# YOUR INSTRUCTIONS:
In the listing that follows, the range to quote begins at the line that has "ATOM 1 N N ." and ends after the line that has "ATOM 5 O O ."; quote it verbatim and add nothing.

# EXTRACTED MATERIAL:
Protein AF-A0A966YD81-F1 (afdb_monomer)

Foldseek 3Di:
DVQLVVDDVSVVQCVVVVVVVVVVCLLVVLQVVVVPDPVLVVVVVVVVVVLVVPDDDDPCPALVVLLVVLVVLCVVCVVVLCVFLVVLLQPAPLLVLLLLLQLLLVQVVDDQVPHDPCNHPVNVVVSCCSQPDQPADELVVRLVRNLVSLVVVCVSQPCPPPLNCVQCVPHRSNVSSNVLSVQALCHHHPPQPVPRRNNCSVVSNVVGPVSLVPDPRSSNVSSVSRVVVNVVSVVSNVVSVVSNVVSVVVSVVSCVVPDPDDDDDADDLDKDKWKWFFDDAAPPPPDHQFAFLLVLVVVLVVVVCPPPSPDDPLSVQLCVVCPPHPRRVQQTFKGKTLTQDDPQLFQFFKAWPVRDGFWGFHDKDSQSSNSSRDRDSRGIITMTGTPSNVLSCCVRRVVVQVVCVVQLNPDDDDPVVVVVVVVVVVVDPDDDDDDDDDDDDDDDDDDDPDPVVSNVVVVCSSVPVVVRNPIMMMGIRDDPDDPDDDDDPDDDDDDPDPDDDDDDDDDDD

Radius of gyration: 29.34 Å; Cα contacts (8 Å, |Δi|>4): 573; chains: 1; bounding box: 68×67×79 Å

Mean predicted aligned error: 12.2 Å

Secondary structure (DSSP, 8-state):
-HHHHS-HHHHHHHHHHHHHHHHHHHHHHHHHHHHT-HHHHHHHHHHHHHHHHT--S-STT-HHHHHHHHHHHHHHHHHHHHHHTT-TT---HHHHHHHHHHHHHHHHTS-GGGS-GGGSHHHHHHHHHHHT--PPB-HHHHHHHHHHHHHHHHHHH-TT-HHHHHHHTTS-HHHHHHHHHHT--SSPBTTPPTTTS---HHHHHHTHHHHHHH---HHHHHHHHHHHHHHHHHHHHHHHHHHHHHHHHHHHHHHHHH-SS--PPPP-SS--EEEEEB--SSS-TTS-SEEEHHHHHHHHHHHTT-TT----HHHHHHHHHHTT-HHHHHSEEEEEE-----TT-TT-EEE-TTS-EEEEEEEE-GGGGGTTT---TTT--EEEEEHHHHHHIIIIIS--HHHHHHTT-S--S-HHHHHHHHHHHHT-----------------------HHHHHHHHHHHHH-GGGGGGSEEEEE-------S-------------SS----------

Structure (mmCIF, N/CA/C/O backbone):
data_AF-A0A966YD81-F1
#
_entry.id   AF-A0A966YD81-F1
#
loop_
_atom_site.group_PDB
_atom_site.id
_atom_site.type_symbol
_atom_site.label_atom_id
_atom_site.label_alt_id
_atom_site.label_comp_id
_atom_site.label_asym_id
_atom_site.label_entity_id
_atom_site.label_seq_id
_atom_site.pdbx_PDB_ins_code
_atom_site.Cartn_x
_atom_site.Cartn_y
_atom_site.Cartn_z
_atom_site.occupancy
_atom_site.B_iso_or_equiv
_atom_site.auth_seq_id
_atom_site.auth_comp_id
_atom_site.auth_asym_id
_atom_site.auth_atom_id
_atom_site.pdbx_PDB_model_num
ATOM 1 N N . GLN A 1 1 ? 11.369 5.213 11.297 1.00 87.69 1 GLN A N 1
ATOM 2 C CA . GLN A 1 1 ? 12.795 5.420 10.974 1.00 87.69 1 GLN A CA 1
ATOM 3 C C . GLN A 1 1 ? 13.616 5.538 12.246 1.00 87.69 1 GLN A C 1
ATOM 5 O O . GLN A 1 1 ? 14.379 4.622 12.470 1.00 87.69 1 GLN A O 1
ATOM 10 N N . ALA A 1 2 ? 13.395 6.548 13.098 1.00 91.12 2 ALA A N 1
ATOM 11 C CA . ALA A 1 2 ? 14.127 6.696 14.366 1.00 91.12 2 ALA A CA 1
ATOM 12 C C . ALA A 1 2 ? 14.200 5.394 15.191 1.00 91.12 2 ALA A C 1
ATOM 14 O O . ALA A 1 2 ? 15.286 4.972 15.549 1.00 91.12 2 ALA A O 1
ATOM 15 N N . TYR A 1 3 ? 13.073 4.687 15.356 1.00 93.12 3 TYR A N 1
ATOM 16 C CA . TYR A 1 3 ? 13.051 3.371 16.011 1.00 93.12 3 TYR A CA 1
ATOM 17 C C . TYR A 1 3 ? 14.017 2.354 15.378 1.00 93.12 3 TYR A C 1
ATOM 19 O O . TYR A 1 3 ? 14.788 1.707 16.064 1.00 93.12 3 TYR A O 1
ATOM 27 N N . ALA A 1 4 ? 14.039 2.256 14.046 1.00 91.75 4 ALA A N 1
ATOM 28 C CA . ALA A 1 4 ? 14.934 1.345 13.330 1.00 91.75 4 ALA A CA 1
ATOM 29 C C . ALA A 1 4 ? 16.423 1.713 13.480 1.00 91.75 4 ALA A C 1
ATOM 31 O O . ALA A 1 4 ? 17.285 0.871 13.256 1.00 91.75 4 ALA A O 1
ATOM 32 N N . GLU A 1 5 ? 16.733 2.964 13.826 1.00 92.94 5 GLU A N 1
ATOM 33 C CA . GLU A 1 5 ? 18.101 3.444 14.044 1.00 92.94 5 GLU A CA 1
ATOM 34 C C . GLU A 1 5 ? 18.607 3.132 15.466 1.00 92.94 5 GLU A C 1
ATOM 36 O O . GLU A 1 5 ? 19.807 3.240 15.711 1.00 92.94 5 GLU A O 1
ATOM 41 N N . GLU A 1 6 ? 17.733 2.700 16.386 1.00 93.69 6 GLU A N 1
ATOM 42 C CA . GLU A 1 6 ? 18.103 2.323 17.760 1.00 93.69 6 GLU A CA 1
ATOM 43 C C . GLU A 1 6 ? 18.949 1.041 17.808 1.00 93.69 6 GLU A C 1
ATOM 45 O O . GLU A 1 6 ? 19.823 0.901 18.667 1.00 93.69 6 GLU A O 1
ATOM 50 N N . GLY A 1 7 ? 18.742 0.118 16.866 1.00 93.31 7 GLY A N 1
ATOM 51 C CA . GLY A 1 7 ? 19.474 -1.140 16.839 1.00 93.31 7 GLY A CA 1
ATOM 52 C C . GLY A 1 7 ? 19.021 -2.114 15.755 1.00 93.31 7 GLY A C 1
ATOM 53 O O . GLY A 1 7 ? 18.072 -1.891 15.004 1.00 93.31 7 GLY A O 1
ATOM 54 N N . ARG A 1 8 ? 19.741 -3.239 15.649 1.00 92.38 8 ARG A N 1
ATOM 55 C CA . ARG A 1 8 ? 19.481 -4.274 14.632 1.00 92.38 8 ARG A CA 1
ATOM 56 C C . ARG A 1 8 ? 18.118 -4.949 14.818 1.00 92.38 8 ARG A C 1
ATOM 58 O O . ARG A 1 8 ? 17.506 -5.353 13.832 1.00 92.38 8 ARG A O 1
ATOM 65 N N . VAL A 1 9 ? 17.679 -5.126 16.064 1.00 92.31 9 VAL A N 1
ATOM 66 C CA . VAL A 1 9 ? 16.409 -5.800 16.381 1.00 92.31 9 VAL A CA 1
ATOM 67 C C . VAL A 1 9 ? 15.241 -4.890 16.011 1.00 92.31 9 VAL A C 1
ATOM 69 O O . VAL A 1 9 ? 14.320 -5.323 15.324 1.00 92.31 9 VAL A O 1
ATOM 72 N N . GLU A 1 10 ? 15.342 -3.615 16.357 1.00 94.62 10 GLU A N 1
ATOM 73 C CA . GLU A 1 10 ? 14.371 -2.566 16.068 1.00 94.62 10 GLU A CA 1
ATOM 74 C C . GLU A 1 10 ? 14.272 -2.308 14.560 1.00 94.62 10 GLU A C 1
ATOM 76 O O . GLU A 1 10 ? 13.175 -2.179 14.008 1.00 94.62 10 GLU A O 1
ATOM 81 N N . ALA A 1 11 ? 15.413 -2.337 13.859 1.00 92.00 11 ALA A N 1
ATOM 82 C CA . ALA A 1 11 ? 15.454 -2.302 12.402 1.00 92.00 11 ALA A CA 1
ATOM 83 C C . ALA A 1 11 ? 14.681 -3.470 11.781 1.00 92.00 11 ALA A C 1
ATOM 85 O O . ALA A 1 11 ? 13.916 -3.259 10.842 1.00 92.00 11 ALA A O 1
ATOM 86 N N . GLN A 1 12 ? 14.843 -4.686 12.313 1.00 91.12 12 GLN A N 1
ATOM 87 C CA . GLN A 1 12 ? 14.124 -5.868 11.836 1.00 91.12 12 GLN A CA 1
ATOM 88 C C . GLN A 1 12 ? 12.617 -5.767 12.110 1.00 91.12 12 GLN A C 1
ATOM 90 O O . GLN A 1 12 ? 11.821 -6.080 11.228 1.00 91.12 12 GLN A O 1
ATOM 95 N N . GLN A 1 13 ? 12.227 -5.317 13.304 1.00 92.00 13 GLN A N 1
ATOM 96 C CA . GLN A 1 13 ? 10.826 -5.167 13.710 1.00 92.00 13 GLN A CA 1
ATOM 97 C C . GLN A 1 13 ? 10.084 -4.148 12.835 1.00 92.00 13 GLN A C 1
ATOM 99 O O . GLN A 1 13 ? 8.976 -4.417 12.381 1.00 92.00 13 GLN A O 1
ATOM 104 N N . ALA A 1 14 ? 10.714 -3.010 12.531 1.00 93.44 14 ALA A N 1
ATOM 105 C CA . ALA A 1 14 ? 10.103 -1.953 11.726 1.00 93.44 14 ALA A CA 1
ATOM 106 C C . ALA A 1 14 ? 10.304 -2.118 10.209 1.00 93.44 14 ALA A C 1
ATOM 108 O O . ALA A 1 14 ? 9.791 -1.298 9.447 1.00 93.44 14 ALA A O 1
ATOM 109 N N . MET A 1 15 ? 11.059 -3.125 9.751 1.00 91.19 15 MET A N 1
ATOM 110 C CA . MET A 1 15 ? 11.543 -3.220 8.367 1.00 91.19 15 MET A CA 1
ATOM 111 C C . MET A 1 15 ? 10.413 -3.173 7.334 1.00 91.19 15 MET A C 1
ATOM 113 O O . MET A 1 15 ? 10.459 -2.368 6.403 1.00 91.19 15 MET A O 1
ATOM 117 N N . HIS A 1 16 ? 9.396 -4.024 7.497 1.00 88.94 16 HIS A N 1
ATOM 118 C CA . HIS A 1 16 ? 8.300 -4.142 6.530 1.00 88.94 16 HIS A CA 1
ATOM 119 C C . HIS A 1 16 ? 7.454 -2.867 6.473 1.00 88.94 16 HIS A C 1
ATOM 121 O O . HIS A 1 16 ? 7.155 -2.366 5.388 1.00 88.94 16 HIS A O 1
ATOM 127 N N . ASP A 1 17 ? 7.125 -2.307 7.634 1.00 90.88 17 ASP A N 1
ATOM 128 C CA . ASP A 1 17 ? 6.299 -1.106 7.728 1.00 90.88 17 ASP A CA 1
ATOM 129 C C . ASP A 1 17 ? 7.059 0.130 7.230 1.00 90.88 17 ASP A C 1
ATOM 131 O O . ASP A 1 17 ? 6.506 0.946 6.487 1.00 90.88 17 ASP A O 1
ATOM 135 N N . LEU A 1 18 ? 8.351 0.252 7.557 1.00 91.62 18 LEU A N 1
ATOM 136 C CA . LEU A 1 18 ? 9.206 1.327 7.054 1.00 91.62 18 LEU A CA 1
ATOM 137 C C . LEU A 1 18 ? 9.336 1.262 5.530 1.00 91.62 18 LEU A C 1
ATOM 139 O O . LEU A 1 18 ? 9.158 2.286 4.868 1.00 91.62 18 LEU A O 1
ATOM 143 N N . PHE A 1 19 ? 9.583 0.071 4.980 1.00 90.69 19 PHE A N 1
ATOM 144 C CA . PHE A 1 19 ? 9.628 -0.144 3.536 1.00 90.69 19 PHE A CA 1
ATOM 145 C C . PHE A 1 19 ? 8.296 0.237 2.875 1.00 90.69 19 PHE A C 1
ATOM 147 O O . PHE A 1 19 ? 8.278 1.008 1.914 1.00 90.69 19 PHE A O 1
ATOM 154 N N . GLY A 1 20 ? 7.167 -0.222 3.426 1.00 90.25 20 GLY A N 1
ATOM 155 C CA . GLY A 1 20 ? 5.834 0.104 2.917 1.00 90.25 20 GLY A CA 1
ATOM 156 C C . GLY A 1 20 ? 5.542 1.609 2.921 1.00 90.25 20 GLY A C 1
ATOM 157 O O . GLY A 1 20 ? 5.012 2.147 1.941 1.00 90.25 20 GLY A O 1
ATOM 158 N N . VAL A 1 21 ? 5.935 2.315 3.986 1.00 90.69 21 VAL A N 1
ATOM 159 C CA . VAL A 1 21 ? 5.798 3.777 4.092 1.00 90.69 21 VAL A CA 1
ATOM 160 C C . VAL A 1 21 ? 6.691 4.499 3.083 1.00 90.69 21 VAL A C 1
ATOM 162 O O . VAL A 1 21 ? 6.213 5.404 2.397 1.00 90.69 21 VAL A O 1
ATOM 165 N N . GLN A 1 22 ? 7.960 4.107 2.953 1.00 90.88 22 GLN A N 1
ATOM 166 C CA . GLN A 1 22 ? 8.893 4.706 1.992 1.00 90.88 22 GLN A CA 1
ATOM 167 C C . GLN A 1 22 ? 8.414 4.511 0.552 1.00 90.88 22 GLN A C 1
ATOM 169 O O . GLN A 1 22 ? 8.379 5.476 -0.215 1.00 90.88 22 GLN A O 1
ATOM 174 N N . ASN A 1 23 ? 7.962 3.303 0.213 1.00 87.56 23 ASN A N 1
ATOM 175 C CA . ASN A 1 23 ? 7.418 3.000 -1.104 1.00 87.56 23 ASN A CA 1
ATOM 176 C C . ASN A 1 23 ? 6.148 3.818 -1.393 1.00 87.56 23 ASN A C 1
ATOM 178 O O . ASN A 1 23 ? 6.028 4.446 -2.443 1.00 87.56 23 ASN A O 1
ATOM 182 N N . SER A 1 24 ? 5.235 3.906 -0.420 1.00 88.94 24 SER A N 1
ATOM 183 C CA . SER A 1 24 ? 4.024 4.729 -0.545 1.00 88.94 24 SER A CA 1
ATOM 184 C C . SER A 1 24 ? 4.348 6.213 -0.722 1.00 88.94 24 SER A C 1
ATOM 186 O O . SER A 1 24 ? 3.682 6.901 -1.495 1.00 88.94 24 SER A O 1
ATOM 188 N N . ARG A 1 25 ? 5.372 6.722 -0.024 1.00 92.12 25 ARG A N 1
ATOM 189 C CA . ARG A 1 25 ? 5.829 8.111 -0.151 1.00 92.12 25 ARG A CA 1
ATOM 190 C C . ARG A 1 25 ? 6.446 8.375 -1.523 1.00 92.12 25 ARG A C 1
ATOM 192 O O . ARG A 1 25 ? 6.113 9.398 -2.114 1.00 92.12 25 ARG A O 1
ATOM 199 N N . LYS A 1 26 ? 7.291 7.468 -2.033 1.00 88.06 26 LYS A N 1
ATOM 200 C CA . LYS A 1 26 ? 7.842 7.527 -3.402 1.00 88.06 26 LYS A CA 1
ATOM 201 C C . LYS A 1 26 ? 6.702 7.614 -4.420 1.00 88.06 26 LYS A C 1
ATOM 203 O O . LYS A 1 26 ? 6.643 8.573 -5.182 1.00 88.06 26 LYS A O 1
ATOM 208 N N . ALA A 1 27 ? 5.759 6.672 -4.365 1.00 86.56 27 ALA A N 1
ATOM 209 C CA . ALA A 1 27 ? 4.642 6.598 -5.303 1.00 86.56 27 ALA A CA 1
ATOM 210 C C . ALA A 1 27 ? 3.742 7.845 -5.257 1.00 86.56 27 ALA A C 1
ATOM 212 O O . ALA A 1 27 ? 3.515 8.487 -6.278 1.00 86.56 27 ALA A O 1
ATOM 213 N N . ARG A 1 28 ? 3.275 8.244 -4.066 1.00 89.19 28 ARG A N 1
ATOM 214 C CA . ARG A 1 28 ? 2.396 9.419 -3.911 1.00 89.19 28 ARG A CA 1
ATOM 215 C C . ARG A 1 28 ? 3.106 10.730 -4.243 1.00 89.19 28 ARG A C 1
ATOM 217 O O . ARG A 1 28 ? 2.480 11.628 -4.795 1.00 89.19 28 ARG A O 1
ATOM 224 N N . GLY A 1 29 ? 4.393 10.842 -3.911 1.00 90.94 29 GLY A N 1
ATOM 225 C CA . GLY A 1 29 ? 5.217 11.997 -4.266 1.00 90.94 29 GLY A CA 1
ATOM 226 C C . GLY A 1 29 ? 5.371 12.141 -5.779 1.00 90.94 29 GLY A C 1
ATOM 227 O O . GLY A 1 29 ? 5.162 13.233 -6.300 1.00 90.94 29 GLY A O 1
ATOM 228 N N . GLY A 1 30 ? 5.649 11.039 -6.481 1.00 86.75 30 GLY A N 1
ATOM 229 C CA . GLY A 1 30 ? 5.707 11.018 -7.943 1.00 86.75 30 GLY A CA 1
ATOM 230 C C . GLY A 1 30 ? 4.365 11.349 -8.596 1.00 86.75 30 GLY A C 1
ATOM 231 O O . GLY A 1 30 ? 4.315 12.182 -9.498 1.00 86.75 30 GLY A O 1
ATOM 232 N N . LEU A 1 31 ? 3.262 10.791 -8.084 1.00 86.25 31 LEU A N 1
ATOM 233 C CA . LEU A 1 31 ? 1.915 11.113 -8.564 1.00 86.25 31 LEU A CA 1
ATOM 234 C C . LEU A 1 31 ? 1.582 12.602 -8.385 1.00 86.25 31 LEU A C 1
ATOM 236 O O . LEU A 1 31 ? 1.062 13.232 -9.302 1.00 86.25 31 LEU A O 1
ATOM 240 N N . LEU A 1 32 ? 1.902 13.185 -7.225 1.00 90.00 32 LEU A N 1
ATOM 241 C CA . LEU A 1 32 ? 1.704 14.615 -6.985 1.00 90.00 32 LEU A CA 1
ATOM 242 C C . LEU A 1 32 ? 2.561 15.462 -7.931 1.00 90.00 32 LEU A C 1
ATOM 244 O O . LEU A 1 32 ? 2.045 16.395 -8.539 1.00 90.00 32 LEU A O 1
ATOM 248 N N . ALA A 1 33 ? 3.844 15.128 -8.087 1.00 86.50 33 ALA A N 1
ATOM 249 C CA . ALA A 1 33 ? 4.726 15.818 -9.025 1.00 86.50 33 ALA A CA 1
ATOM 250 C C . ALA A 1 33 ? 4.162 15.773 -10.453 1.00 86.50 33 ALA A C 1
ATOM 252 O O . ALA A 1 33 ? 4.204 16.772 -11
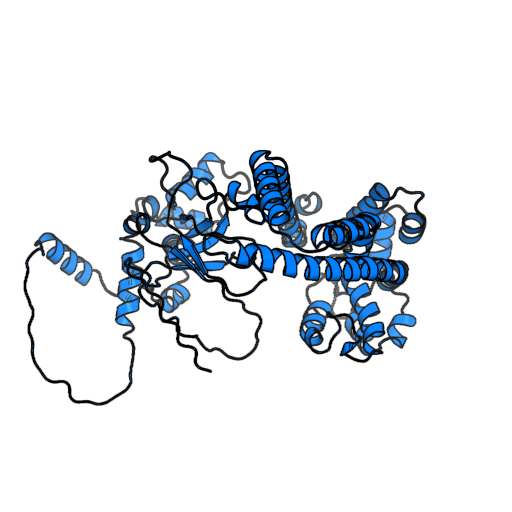.168 1.00 86.50 33 ALA A O 1
ATOM 253 N N . ALA A 1 34 ? 3.558 14.650 -10.838 1.00 81.19 34 ALA A N 1
ATOM 254 C CA . ALA A 1 34 ? 2.900 14.511 -12.121 1.00 81.19 34 ALA A CA 1
ATOM 255 C C . ALA A 1 34 ? 1.609 15.325 -12.261 1.00 81.19 34 ALA A C 1
ATOM 257 O O . ALA A 1 34 ? 1.397 15.953 -13.293 1.00 81.19 34 ALA A O 1
ATOM 258 N N . LEU A 1 35 ? 0.760 15.367 -11.234 1.00 83.06 35 LEU A N 1
ATOM 259 C CA . LEU A 1 35 ? -0.443 16.208 -11.234 1.00 83.06 35 LEU A CA 1
ATOM 260 C C . LEU A 1 35 ? -0.114 17.704 -11.336 1.00 83.06 35 LEU A C 1
ATOM 262 O O . LEU A 1 35 ? -0.932 18.481 -11.819 1.00 83.06 35 LEU A O 1
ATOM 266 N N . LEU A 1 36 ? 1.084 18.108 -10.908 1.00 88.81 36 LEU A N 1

# RESPONSE:
ATOM 1 N N . GLN A 1 1 ? 11.369 5.213 11.297 1.00 87.69 1 GLN A N 1
ATOM 2 C CA . GLN A 1 1 ? 12.795 5.420 10.974 1.00 87.69 1 GLN A CA 1
ATOM 3 C C . GLN A 1 1 ? 13.616 5.538 12.246 1.00 87.69 1 GLN A C 1
ATOM 5 O O . GLN A 1 1 ? 14.379 4.622 12.470 1.00 87.69 1 GLN A O 1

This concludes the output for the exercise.